(Collected data)
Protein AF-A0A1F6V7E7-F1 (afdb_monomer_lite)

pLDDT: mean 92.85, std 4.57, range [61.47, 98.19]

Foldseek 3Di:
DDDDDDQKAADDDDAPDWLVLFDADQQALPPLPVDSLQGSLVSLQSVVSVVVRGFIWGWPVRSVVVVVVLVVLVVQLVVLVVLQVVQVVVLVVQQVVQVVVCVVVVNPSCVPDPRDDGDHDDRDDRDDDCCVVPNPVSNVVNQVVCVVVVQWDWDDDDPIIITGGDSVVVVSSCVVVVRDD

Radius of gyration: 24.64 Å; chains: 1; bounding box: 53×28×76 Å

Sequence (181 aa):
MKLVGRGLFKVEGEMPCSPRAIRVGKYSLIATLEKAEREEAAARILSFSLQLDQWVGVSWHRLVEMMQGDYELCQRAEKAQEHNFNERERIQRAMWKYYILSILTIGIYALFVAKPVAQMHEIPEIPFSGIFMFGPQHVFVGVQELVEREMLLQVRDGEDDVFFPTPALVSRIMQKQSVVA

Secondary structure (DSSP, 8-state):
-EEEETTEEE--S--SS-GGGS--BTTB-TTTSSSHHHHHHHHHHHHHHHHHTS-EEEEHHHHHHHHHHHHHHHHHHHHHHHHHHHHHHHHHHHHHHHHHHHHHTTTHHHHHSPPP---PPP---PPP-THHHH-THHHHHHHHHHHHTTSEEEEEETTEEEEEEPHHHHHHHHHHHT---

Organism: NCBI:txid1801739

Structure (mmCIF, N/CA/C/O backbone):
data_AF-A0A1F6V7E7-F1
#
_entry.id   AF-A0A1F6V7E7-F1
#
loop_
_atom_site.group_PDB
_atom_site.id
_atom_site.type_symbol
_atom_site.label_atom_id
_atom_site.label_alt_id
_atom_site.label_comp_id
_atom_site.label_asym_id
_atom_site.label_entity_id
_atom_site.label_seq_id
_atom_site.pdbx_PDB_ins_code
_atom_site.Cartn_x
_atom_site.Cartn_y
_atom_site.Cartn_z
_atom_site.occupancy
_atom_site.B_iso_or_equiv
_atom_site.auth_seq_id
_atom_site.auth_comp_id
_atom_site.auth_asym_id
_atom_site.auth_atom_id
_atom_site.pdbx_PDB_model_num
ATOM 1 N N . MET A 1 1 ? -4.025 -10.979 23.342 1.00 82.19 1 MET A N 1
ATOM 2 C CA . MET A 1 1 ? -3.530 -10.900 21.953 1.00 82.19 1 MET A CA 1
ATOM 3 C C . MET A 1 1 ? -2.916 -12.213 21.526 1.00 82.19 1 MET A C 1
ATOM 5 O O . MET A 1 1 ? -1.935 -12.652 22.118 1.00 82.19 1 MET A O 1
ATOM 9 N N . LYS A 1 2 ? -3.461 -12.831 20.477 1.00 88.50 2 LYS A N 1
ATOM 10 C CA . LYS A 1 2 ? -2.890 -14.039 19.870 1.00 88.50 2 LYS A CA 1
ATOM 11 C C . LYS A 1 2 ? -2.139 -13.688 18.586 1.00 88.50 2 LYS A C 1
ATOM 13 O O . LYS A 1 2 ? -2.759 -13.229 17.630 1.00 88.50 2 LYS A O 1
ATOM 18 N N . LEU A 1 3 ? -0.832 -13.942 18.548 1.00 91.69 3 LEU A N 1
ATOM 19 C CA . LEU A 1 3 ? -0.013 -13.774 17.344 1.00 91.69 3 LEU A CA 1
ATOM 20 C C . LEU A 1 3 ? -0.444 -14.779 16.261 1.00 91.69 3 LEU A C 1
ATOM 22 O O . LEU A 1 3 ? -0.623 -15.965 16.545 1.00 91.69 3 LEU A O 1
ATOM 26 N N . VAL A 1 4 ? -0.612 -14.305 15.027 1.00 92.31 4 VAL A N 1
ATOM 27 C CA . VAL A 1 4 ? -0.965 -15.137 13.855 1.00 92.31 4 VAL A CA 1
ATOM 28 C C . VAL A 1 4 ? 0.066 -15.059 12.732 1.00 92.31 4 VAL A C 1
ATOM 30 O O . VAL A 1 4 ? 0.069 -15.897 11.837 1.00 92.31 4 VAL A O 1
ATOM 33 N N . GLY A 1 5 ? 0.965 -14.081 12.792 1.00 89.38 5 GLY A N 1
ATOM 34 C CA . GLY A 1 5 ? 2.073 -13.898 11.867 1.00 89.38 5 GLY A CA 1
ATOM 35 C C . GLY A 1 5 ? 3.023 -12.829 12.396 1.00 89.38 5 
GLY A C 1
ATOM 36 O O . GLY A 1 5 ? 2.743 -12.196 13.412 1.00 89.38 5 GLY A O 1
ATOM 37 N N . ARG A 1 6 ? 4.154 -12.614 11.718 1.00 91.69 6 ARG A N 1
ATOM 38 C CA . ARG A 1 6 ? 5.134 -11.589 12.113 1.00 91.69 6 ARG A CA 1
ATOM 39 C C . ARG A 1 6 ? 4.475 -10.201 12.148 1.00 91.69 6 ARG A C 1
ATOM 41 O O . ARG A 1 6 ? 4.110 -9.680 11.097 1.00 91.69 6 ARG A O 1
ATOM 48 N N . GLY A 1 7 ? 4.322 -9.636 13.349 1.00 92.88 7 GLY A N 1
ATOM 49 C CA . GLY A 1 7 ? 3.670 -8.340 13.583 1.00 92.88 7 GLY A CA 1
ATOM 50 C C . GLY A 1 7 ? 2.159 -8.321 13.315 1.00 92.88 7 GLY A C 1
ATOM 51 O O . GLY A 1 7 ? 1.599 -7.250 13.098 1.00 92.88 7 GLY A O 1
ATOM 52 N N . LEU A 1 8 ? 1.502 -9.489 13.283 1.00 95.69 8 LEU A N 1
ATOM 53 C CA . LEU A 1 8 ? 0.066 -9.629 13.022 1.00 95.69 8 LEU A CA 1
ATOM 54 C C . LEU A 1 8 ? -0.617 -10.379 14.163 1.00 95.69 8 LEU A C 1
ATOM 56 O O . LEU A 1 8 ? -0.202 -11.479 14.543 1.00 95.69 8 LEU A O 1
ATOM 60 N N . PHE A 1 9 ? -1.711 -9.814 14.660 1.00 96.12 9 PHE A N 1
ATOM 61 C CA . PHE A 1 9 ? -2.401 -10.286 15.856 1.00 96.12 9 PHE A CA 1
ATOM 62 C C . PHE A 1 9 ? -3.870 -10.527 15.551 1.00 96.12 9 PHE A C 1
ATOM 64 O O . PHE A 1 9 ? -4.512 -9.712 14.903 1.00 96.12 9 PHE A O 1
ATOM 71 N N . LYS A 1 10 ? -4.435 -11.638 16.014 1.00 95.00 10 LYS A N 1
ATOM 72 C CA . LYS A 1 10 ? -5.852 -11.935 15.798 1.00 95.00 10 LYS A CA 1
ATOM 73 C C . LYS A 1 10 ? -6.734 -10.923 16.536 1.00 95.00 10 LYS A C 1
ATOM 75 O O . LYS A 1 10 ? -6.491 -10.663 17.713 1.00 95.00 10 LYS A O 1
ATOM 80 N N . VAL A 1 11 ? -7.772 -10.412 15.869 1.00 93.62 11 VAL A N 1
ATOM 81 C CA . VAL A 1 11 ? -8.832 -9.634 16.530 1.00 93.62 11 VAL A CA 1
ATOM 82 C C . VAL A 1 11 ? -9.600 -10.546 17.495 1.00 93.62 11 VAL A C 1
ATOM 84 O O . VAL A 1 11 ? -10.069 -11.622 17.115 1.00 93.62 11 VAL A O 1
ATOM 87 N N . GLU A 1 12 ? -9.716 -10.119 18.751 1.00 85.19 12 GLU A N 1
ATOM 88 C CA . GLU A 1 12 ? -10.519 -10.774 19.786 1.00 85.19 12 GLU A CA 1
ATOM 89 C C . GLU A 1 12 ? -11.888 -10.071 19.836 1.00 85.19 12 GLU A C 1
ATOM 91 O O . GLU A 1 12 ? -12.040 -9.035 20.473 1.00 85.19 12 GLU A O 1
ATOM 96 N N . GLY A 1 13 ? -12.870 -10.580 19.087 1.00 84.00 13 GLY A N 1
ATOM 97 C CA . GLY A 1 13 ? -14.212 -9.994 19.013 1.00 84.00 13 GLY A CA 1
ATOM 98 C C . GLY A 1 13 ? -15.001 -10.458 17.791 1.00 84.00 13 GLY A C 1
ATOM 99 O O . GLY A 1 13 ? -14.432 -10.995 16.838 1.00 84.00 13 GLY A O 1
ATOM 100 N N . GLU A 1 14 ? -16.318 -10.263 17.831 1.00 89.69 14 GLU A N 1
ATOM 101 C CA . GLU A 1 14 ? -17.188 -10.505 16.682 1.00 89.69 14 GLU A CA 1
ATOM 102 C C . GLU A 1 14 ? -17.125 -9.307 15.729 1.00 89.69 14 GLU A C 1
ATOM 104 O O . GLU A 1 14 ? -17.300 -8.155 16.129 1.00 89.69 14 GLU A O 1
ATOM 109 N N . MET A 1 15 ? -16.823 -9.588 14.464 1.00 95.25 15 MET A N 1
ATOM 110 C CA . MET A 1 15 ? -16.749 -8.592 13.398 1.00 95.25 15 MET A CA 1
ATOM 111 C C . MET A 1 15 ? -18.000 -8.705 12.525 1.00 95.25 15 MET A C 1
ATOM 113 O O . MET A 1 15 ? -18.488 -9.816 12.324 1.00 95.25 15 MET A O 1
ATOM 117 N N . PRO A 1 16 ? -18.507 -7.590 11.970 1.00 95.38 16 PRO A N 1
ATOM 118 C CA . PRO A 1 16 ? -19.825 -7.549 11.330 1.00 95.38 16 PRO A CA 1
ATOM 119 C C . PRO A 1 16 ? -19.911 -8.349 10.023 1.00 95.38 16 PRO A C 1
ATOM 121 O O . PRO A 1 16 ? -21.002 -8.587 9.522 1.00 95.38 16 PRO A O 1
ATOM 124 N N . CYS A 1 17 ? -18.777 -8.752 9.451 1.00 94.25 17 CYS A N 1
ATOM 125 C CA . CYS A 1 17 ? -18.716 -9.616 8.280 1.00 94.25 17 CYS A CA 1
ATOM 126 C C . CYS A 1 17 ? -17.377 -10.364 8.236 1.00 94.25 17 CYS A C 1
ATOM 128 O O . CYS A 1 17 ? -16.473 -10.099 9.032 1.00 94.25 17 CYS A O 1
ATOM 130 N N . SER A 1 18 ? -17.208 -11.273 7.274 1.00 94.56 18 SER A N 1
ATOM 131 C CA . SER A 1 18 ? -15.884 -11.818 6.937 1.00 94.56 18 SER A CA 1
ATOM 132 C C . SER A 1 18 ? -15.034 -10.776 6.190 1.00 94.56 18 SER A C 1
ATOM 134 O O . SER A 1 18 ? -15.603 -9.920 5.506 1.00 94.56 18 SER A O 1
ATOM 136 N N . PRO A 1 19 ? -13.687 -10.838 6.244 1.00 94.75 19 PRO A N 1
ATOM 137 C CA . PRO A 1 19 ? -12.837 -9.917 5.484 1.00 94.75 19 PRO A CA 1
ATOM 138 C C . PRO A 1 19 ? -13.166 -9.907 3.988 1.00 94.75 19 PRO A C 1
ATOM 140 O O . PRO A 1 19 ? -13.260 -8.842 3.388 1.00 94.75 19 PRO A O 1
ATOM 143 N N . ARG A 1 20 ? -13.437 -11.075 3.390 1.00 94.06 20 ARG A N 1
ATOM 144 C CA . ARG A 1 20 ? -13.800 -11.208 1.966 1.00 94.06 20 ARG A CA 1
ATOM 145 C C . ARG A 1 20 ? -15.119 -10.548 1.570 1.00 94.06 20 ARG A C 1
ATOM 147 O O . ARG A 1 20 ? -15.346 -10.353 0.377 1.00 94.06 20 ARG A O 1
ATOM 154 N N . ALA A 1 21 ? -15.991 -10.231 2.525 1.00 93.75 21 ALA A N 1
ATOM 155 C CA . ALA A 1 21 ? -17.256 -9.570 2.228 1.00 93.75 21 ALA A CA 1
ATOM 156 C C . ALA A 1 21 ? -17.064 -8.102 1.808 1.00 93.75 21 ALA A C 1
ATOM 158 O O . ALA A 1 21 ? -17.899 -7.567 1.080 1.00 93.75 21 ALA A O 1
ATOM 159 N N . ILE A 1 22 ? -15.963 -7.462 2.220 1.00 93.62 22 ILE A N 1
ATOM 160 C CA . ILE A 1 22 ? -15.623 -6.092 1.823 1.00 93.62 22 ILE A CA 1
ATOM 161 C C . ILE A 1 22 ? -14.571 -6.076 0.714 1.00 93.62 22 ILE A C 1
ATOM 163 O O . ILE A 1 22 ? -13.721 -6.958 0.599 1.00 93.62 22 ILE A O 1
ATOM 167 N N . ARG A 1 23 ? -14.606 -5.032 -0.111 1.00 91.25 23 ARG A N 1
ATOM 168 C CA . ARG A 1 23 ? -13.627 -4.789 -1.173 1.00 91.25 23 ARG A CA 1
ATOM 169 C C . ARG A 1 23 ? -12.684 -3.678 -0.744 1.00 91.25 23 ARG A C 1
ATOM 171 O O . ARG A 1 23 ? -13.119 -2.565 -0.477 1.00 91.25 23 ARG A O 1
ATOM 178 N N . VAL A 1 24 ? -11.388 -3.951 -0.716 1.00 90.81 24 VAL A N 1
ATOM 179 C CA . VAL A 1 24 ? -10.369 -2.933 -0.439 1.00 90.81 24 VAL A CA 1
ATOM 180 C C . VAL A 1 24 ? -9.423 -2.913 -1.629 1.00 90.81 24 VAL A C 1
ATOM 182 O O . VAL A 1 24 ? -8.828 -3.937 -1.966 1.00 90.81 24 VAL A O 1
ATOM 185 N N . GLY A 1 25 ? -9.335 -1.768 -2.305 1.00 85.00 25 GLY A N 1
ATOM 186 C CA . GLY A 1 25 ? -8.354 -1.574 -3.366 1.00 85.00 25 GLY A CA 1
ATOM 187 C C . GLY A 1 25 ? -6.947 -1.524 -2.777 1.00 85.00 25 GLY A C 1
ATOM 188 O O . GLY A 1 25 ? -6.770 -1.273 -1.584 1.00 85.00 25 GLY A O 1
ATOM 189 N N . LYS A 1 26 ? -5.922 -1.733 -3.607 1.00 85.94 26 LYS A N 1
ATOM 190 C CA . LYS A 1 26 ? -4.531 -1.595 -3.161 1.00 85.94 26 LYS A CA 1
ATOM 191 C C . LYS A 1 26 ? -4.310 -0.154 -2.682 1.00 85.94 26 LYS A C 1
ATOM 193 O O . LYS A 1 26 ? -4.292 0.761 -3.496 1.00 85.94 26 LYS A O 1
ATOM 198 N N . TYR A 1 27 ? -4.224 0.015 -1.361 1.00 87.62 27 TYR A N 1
==
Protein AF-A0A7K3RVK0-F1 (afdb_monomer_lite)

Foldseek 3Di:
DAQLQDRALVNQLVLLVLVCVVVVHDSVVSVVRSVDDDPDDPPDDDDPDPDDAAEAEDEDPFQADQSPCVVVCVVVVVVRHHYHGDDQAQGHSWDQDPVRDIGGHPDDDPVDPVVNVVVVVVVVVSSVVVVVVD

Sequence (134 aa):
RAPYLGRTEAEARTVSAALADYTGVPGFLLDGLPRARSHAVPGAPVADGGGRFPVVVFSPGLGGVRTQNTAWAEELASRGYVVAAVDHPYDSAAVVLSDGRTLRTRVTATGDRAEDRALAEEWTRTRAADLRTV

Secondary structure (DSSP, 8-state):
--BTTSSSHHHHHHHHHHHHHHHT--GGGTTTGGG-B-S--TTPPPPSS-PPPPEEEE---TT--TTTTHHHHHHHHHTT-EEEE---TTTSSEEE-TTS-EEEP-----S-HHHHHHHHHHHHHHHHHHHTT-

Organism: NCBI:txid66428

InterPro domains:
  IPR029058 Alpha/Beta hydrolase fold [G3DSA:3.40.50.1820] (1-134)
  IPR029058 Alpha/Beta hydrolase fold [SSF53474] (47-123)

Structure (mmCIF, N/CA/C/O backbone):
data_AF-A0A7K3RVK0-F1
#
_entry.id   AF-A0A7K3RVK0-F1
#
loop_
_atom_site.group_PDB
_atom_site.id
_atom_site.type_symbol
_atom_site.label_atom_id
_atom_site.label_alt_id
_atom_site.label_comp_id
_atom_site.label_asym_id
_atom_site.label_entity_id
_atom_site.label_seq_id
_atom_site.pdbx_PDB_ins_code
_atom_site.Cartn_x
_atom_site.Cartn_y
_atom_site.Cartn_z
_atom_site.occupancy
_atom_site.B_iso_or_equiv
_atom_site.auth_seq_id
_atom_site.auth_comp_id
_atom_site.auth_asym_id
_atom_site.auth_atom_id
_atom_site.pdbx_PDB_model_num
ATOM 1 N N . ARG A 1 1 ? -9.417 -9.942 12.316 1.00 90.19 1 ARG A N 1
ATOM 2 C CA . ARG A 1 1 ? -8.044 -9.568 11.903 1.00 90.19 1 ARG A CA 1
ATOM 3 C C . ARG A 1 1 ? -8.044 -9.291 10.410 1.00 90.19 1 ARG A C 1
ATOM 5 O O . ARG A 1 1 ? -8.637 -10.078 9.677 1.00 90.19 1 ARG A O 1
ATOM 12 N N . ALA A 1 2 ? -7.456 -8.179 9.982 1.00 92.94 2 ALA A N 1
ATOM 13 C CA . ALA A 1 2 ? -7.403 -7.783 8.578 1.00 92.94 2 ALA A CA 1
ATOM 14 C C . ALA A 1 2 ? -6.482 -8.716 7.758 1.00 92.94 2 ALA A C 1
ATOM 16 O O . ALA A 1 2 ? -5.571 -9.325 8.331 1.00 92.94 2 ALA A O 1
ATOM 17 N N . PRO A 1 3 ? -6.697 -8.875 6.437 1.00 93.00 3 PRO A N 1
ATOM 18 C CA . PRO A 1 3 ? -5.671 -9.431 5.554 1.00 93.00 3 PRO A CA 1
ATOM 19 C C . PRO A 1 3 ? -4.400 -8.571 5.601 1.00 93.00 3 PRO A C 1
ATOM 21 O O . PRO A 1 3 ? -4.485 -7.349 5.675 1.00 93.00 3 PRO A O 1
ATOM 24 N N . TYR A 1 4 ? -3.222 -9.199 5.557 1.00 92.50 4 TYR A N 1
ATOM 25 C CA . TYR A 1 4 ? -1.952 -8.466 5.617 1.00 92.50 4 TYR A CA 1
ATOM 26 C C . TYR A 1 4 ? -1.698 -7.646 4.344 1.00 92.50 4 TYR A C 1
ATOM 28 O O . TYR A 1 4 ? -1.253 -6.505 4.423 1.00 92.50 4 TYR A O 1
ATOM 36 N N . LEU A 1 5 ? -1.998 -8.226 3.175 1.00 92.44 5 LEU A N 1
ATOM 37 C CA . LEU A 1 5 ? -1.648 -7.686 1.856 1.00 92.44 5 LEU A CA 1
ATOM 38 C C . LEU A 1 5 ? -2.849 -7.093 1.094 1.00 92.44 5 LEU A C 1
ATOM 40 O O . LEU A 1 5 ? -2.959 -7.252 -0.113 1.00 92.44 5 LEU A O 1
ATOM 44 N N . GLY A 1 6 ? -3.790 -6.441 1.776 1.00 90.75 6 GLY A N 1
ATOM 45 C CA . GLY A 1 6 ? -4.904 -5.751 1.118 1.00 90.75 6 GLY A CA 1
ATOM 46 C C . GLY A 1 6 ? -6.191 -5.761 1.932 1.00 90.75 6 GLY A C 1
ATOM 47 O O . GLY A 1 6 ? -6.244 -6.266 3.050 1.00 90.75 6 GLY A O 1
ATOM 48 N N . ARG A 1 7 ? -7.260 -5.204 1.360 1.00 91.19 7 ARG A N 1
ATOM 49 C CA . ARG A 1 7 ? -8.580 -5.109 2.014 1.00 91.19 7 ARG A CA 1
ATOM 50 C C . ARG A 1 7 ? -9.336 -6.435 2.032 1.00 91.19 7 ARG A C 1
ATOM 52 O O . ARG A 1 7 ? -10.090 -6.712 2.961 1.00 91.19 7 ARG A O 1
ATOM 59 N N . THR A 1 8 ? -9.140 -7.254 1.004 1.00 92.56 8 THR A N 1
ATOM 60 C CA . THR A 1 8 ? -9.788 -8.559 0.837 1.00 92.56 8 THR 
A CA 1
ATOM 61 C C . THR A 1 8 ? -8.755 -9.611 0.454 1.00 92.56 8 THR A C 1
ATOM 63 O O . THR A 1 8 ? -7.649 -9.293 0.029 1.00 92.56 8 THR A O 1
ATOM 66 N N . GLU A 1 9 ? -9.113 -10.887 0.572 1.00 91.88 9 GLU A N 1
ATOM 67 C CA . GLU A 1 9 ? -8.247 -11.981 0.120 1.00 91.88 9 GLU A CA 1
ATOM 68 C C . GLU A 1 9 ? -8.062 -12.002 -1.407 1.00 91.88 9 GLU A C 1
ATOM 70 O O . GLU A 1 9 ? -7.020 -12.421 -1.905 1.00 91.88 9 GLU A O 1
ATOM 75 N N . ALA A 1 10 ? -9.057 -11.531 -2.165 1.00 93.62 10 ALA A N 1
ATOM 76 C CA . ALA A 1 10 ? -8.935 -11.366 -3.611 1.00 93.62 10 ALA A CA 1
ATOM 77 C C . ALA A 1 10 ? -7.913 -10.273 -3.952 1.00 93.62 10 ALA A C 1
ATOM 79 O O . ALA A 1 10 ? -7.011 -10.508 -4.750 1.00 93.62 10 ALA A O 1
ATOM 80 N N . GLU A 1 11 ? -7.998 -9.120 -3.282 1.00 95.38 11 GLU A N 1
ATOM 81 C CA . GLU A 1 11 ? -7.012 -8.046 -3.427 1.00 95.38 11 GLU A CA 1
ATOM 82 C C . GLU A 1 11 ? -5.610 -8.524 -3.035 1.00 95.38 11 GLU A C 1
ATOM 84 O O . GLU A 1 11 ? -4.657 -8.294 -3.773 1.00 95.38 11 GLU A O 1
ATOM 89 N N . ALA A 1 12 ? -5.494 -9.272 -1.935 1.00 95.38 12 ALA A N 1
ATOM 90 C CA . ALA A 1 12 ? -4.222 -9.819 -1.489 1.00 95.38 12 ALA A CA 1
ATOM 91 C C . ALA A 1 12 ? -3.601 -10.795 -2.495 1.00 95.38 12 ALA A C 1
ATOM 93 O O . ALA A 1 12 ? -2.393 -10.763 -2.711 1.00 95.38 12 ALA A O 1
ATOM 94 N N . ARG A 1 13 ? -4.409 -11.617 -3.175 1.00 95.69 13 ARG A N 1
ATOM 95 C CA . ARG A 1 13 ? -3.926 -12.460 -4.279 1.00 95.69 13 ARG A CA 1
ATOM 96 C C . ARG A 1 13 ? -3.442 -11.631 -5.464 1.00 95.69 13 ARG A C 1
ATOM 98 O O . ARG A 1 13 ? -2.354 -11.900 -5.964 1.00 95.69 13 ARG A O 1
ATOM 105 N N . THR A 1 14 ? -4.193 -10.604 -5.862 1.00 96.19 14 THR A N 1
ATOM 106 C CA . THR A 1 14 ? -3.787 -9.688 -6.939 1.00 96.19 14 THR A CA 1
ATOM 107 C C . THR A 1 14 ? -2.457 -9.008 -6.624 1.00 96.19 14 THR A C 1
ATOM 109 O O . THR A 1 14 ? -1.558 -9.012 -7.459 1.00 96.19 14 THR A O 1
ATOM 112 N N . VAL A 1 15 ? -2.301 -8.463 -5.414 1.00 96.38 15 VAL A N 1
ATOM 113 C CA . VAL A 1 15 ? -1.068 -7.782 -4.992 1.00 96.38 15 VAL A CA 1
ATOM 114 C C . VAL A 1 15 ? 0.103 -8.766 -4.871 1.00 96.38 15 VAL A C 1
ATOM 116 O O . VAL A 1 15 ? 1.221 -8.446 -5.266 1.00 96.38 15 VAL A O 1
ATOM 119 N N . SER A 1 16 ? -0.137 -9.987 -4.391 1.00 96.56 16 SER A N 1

*WHAT IS BEING ASKED*:
Reproduce the lines above, beginning at the line with "ATOM 28 O O" and stopping after the line with "ATOM 61 C C .", exactly as they are.

*ANSWER FOR THIS EXERCISE*:
ATOM 28 O O . TYR A 1 4 ? -1.253 -6.505 4.423 1.00 92.50 4 TYR A O 1
ATOM 36 N N . LEU A 1 5 ? -1.998 -8.226 3.175 1.00 92.44 5 LEU A N 1
ATOM 37 C CA . LEU A 1 5 ? -1.648 -7.686 1.856 1.00 92.44 5 LEU A CA 1
ATOM 38 C C . LEU A 1 5 ? -2.849 -7.093 1.094 1.00 92.44 5 LEU A C 1
ATOM 40 O O . LEU A 1 5 ? -2.959 -7.252 -0.113 1.00 92.44 5 LEU A O 1
ATOM 44 N N . GLY A 1 6 ? -3.790 -6.441 1.776 1.00 90.75 6 GLY A N 1
ATOM 45 C CA . GLY A 1 6 ? -4.904 -5.751 1.118 1.00 90.75 6 GLY A CA 1
ATOM 46 C C . GLY A 1 6 ? -6.191 -5.761 1.932 1.00 90.75 6 GLY A C 1
ATOM 47 O O . GLY A 1 6 ? -6.244 -6.266 3.050 1.00 90.75 6 GLY A O 1
ATOM 48 N N . ARG A 1 7 ? -7.260 -5.204 1.360 1.00 91.19 7 ARG A N 1
ATOM 49 C CA . ARG A 1 7 ? -8.580 -5.109 2.014 1.00 91.19 7 ARG A CA 1
ATOM 50 C C . ARG A 1 7 ? -9.336 -6.435 2.032 1.00 91.19 7 ARG A C 1
ATOM 52 O O . ARG A 1 7 ? -10.090 -6.712 2.961 1.00 91.19 7 ARG A O 1
ATOM 59 N N . THR A 1 8 ? -9.140 -7.254 1.004 1.00 92.56 8 THR A N 1
ATOM 60 C CA . THR A 1 8 ? -9.788 -8.559 0.837 1.00 92.56 8 THR 
A CA 1
ATOM 61 C C . THR A 1 8 ? -8.755 -9.611 0.454 1.00 92.56 8 THR A C 1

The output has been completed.